Once the time limit is reached, Job fails regardless of backoff status.

Example: Job with Timeout¶

apiVersion: batch/v1
kind: Job
metadata:
  name: pi-with-timeout
spec:
  backoffLimit: 5
  activeDeadlineSeconds: 100
  template:
    spec:
      containers:
      - name: pi
        image: perl:5.34.0
        command: ["perl", "-Mbignum=bpi", "-wle", "print bpi(2000)"]
      restartPolicy: Never

Note: The activeDeadlineSeconds should be defined in the Job spec, not just in the Pod template.

Terminal Job Conditions¶

Jobs end in one of two terminal conditions:

Complete → Job succeeded (condition: type: Complete)
Failed → Job failed (condition: type: Failed)

Reasons for Job Failure:¶

Pod failures exceeded backoffLimit
Job ran longer than activeDeadlineSeconds
podFailurePolicy rules triggered a job failure
For Indexed Jobs: too many failed indexes

Reasons for Job Success:¶

Number of Pods that completed = completions
Success conditions defined in .spec.successPolicy are met

Version Differences:¶

v1.30 and earlier: Marks Job Complete/Failed as soon as finalizers are removed.
v1.31 and later: Waits for all Pods to actually terminate before setting Complete/Failed.

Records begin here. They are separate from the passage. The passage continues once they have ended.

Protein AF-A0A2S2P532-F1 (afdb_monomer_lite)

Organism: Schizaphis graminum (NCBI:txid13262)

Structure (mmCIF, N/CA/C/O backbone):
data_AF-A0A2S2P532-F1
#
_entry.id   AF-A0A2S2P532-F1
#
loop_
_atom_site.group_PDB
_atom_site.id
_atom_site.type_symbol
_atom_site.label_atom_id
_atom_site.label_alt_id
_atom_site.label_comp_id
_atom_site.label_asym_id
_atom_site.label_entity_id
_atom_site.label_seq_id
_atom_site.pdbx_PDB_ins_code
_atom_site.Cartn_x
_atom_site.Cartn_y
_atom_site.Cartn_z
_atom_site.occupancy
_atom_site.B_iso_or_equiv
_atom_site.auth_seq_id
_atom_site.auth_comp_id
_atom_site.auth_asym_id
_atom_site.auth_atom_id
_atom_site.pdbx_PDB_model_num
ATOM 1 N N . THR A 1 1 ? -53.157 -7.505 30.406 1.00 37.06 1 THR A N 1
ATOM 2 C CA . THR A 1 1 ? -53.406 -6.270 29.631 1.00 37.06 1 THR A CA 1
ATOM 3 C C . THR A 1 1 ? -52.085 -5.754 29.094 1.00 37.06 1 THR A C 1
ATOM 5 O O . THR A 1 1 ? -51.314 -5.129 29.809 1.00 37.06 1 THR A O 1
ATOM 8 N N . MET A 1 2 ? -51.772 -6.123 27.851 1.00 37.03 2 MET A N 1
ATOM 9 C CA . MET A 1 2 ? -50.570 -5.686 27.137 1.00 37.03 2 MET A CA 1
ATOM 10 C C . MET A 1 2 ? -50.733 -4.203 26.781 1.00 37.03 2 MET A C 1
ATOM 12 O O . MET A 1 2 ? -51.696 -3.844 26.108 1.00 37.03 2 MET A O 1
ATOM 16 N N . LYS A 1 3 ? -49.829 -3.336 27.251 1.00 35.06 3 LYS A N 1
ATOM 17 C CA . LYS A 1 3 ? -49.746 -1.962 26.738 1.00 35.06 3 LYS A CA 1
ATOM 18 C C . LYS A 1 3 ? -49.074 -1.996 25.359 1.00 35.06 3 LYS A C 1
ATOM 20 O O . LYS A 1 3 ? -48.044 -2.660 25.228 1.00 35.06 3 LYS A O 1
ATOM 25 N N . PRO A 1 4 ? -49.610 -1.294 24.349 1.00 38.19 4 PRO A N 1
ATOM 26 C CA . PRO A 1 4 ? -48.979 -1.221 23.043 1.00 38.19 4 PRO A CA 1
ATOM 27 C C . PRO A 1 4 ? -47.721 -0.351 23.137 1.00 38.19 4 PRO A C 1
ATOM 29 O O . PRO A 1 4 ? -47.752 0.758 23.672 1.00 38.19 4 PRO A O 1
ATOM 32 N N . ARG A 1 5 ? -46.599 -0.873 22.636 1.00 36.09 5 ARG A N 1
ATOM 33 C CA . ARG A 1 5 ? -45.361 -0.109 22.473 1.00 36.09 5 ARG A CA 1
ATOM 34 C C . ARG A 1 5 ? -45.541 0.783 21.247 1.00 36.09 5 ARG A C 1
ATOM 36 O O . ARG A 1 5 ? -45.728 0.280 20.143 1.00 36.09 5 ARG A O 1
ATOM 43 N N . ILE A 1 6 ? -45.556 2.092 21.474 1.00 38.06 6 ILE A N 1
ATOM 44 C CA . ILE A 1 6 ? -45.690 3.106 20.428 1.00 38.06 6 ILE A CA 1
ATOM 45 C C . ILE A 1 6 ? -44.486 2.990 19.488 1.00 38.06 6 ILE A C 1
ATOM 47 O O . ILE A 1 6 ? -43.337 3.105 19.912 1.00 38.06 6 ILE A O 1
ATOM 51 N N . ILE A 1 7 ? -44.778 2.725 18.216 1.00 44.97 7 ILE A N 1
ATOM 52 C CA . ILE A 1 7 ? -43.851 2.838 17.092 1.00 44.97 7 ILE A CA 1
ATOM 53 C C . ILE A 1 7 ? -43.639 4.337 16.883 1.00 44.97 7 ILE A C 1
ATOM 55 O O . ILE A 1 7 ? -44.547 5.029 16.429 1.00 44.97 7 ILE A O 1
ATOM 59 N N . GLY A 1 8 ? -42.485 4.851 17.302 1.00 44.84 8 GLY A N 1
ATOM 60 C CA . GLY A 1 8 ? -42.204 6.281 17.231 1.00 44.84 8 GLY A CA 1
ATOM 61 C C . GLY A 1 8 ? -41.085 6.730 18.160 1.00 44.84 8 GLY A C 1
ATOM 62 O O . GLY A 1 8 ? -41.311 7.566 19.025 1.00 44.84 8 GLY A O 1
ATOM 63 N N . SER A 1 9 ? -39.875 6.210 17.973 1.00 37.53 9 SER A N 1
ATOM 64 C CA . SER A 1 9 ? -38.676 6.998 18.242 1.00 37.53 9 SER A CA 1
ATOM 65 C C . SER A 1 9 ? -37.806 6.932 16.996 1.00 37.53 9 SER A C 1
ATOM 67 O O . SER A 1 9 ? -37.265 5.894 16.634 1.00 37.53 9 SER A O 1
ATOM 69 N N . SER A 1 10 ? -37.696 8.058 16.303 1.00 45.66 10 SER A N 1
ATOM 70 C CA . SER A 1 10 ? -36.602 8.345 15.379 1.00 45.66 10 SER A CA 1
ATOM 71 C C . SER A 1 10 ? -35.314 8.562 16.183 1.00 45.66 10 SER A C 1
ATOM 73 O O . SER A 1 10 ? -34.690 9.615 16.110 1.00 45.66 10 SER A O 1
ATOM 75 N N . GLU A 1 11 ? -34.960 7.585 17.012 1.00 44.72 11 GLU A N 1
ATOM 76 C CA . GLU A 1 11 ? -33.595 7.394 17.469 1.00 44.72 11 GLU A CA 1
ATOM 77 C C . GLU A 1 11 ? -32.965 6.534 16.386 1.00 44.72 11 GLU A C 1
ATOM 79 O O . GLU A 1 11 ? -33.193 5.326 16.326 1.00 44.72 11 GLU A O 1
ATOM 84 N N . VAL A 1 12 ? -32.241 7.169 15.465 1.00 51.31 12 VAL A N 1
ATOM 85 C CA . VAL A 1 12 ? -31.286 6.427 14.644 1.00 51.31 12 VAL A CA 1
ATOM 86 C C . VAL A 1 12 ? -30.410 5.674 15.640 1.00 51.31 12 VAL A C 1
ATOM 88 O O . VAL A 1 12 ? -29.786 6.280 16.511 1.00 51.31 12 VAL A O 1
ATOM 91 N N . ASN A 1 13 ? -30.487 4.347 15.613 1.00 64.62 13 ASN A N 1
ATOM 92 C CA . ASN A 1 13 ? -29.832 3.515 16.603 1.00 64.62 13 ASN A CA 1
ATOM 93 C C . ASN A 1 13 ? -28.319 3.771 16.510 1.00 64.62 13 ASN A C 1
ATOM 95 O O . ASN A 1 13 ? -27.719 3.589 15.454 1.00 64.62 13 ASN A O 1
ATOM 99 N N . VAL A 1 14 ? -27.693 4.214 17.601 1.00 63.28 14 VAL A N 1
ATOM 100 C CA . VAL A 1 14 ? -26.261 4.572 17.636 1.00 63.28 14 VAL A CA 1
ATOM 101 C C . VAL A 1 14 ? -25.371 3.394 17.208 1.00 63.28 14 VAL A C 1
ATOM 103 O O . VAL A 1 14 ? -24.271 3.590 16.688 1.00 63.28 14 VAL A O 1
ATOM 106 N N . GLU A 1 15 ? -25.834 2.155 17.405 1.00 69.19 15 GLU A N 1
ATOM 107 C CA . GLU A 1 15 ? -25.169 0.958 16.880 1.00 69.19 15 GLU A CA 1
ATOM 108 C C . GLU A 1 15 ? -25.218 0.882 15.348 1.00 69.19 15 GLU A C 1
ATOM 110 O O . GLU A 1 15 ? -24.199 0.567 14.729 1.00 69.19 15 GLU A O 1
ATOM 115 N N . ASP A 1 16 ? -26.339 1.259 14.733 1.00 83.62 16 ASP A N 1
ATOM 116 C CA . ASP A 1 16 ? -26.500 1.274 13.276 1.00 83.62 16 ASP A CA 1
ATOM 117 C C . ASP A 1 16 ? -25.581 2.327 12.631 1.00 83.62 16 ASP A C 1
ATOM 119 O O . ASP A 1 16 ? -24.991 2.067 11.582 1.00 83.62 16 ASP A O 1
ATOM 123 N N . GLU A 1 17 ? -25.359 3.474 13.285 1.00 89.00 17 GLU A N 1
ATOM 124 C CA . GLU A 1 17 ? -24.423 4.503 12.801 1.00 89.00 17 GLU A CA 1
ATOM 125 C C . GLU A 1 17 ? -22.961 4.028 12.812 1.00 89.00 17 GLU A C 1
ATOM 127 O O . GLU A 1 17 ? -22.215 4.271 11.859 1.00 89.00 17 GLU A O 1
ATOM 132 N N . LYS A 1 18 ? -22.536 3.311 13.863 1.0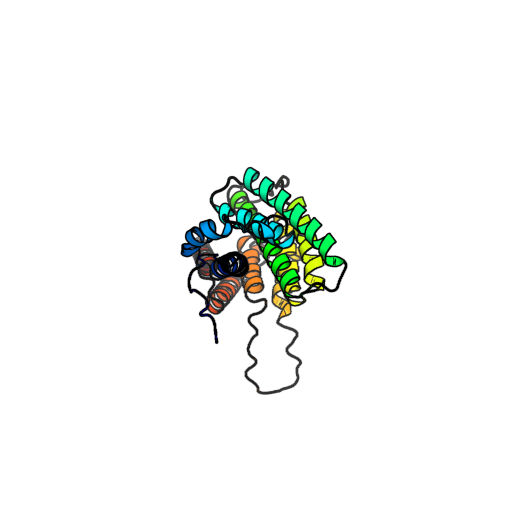0 92.69 18 LYS A N 1
ATOM 133 C CA . LYS A 1 18 ? -21.183 2.728 13.943 1.00 92.69 18 LYS A CA 1
ATOM 134 C C . LYS A 1 18 ? -20.960 1.681 12.861 1.00 92.69 18 LYS A C 1
ATOM 136 O O . LYS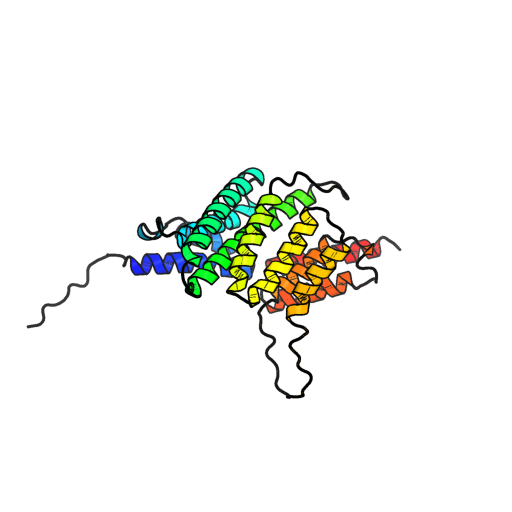 A 1 18 ? -19.910 1.676 12.217 1.00 92.69 18 LYS A O 1
ATOM 141 N N . VAL A 1 19 ? -21.929 0.782 12.692 1.00 93.00 19 VAL A N 1
ATOM 142 C CA . VAL A 1 19 ? -21.867 -0.286 11.690 1.00 93.00 19 VAL A CA 1
ATOM 143 C C . VAL A 1 19 ? -21.822 0.319 10.291 1.00 93.00 19 VAL A C 1
ATOM 145 O O . VAL A 1 19 ? -20.978 -0.082 9.490 1.00 93.00 19 VAL A O 1
ATOM 148 N N . ALA A 1 20 ? -22.652 1.327 10.017 1.00 93.38 20 ALA A N 1
ATOM 149 C CA . ALA A 1 20 ? -22.642 2.042 8.745 1.00 93.38 20 ALA A CA 1
ATOM 150 C C . ALA A 1 20 ? -21.291 2.724 8.475 1.00 93.38 20 ALA A C 1
ATOM 152 O O . ALA A 1 20 ? -20.761 2.616 7.369 1.00 93.38 20 ALA A O 1
ATOM 153 N N . TRP A 1 21 ? -20.696 3.375 9.481 1.00 96.44 21 TRP A N 1
ATOM 154 C CA . TRP A 1 21 ? -19.401 4.043 9.333 1.00 96.44 21 TRP A CA 1
ATOM 155 C C . TRP A 1 21 ? -18.262 3.057 9.030 1.00 96.44 21 TRP A C 1
ATOM 157 O O . TRP A 1 21 ? -17.506 3.254 8.076 1.00 96.44 21 TRP A O 1
ATOM 167 N N . TRP A 1 22 ? -18.168 1.949 9.775 1.00 96.62 22 TRP A N 1
ATOM 168 C CA . TRP A 1 22 ? -17.188 0.894 9.487 1.00 96.62 22 TRP A CA 1
ATOM 169 C C . TRP A 1 22 ? -17.438 0.229 8.132 1.00 96.62 22 TRP A C 1
ATOM 171 O O . TRP A 1 22 ? -16.490 -0.042 7.393 1.00 96.62 22 TRP A O 1
ATOM 181 N N . GLY A 1 23 ? -18.707 0.018 7.776 1.00 95.31 23 GLY A N 1
ATOM 182 C CA . GLY A 1 23 ? -19.110 -0.459 6.458 1.00 95.31 23 GLY A CA 1
ATOM 183 C C . GLY A 1 23 ? -18.588 0.444 5.342 1.00 95.31 23 GLY A C 1
ATOM 184 O O . GLY A 1 23 ? -18.012 -0.057 4.380 1.00 95.31 23 GLY A O 1
ATOM 185 N N . ALA A 1 24 ? -18.694 1.766 5.502 1.00 95.88 24 ALA A N 1
ATOM 186 C CA . ALA A 1 24 ? -18.174 2.732 4.538 1.00 95.88 24 ALA A CA 1
ATOM 187 C C . ALA A 1 24 ? -16.638 2.685 4.421 1.00 95.88 24 ALA A C 1
ATOM 189 O O . ALA A 1 24 ? -16.113 2.676 3.308 1.00 95.88 24 ALA A O 1
ATOM 190 N N . ILE A 1 25 ? -15.911 2.582 5.543 1.00 97.06 25 ILE A N 1
ATOM 191 C CA . ILE A 1 25 ? -14.443 2.419 5.553 1.00 97.06 25 ILE A CA 1
ATOM 192 C C . ILE A 1 25 ? -14.016 1.169 4.772 1.00 97.06 25 ILE A C 1
ATOM 194 O O . ILE A 1 25 ? -13.121 1.234 3.925 1.00 97.06 25 ILE A O 1
ATOM 198 N N . PHE A 1 26 ? -14.654 0.024 5.025 1.00 95.75 26 PHE A N 1
ATOM 199 C CA . PHE A 1 26 ? -14.311 -1.217 4.330 1.00 95.75 26 PHE A CA 1
ATOM 200 C C . PHE A 1 26 ? -14.743 -1.200 2.862 1.00 95.75 26 PHE A C 1
ATOM 202 O O . PHE A 1 26 ? -13.993 -1.684 2.013 1.00 95.75 26 PHE A O 1
ATOM 209 N N . ALA A 1 27 ? -15.881 -0.576 2.545 1.00 94.88 27 ALA A N 1
ATOM 210 C CA . ALA A 1 27 ? -16.325 -0.367 1.171 1.00 94.88 27 ALA A CA 1
ATOM 211 C C . ALA A 1 27 ? -15.316 0.476 0.370 1.00 94.88 27 ALA A C 1
ATOM 213 O O . ALA A 1 27 ? -14.964 0.114 -0.754 1.00 94.88 27 ALA A O 1
ATOM 214 N N . ALA A 1 28 ? -14.761 1.541 0.962 1.00 94.94 28 ALA A N 1
ATOM 215 C CA . ALA A 1 28 ? -13.698 2.325 0.329 1.00 94.94 28 ALA A CA 1
ATOM 216 C C . ALA A 1 28 ? -12.467 1.457 0.016 1.00 94.94 28 ALA A C 1
ATOM 218 O O . ALA A 1 28 ? -11.907 1.524 -1.079 1.00 94.94 28 ALA A O 1
ATOM 219 N N . GLY A 1 29 ? -12.095 0.564 0.941 1.00 93.44 29 GLY A N 1
ATOM 220 C CA . GLY A 1 29 ? -11.051 -0.435 0.713 1.00 93.44 29 GLY A CA 1
ATOM 221 C C . GLY A 1 29 ? -11.345 -1.356 -0.466 1.00 93.44 29 GLY A C 1
ATOM 222 O O . GLY A 1 29 ? -10.462 -1.583 -1.293 1.00 93.44 29 GLY A O 1
ATOM 223 N N . THR A 1 30 ? -12.579 -1.850 -0.584 1.00 91.75 30 THR A N 1
ATOM 224 C CA . THR A 1 30 ? -12.969 -2.707 -1.711 1.00 91.75 30 THR A CA 1
ATOM 225 C C . THR A 1 30 ? -12.934 -1.967 -3.045 1.00 91.75 30 THR A C 1
ATOM 227 O O . THR A 1 30 ? -12.373 -2.501 -4.001 1.00 91.75 30 THR A O 1
ATOM 230 N N . TYR A 1 31 ? -13.421 -0.724 -3.104 1.00 91.94 31 TYR A N 1
ATOM 231 C CA . TYR A 1 31 ? -13.379 0.090 -4.321 1.00 91.94 31 TYR A CA 1
ATOM 232 C C . TYR A 1 31 ? -11.942 0.341 -4.789 1.00 91.94 31 TYR A C 1
ATOM 234 O O . TYR A 1 31 ? -11.627 0.111 -5.958 1.00 91.94 31 TYR A O 1
ATOM 242 N N . TRP A 1 32 ? -11.029 0.696 -3.877 1.00 91.19 32 TRP A N 1
ATOM 243 C CA . TRP A 1 32 ? -9.612 0.870 -4.220 1.00 91.19 32 TRP A CA 1
ATOM 244 C C . TRP A 1 32 ? -8.942 -0.419 -4.700 1.00 91.19 32 TRP A C 1
ATOM 246 O O . TRP A 1 32 ? -8.120 -0.377 -5.614 1.00 91.19 32 TRP A O 1
ATOM 256 N N . ILE A 1 33 ? -9.289 -1.565 -4.111 1.00 89.31 33 ILE A N 1
ATOM 257 C CA . ILE A 1 33 ? -8.782 -2.881 -4.524 1.00 89.31 33 ILE A CA 1
ATOM 258 C C . ILE A 1 33 ? -9.269 -3.231 -5.942 1.00 89.31 33 ILE A C 1
ATOM 260 O O . ILE A 1 33 ? -8.506 -3.772 -6.744 1.00 89.31 33 ILE A O 1
ATOM 264 N N . LEU A 1 34 ? -10.515 -2.915 -6.286 1.00 89.19 34 LEU A N 1
ATOM 265 C CA . LEU A 1 34 ? -11.067 -3.163 -7.624 1.00 89.19 34 LEU A CA 1
ATOM 266 C C . LEU A 1 34 ? -10.657 -2.088 -8.651 1.00 89.19 34 LEU A C 1
ATOM 268 O O . LEU A 1 34 ? -10.780 -2.284 -9.862 1.00 89.19 34 LEU A O 1
ATOM 272 N N . GLY A 1 35 ? -10.112 -0.962 -8.186 1.00 85.31 35 GLY A N 1
ATOM 273 C CA . GLY A 1 35 ? -9.795 0.184 -9.033 1.00 85.31 35 GLY A CA 1
ATOM 274 C C . GLY A 1 35 ? -11.047 0.907 -9.538 1.00 85.31 35 GLY A C 1
ATOM 275 O O . GLY A 1 35 ? -11.027 1.474 -10.630 1.00 85.31 35 GLY A O 1
ATOM 276 N N . GLU A 1 36 ? -12.131 0.846 -8.766 1.00 85.06 36 GLU A N 1
ATOM 277 C CA . GLU A 1 36 ? -13.432 1.454 -9.040 1.00 85.06 36 GLU A CA 1
ATOM 278 C C . GLU A 1 36 ? -13.597 2.718 -8.183 1.00 85.06 36 GLU A C 1
ATOM 280 O O . GLU A 1 36 ? -14.354 2.750 -7.222 1.00 85.06 36 GLU A O 1
ATOM 285 N N . ASP A 1 37 ? -12.860 3.780 -8.518 1.00 80.69 37 ASP A N 1
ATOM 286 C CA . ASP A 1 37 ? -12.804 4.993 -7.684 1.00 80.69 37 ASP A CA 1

You can customize this with JobManagedBy and JobPodReplacementPolicy feature gates.

Job Pod Termination¶

Once success or failure conditions are met: - Job controller sets FailureTarget or SuccessCriteriaMet. - All Pods are terminated. - Only then is the Job marked Complete or Failed.

Practical Use:¶

If you want to save compute resources, wait until Failed before spawning a new Job.
If you want fast retry, act on FailureTarget immediately (but be careful of resource overlap).

Automatic Job Cleanup¶

Too many completed Jobs can overload the Kubernetes API server.

CronJob-managed Jobs¶

If a CronJob manages your Jobs, it can clean up old Jobs via history limits.

TTL Controller¶

Set .spec.ttlSecondsAfterFinished to enable automatic deletion of Jobs after completion:

spec:
  ttlSecondsAfterFinished: 100

After 100 seconds, Job and Pods will be deleted. If set to 0, deletion is immediate. If unset, the Job is not auto-deleted.

Recommendation:¶

Always set this for one-off Jobs to prevent orphaned Pods from consuming cluster resources unnecessarily.

Common Job Patterns¶

1. One Job Per Work Item¶

Simple but resource-intensive for large workloads.
Good for independent and isolated tasks.

2. One Job for All Work Items¶

Lower overhead
Uses Pod parallelism or work queues
Better for scale

3. Pod = One Work Item¶

Each Pod picks one unit of work
Often easier to modify code this way

4. Pod = Multiple Work Items¶

Optimized for large batches
Requires code support to fetch from queue/bucket

5. Collaborative Jobs via Headless Service¶

For jobs needing Pod-to-Pod communication (e.g., distributed computing)
Use headless Service to let Pods discover and talk to each other

kind: Service
spec:
  clusterIP: None

This lets each Pod in the Job get a stable DNS entry via the Service.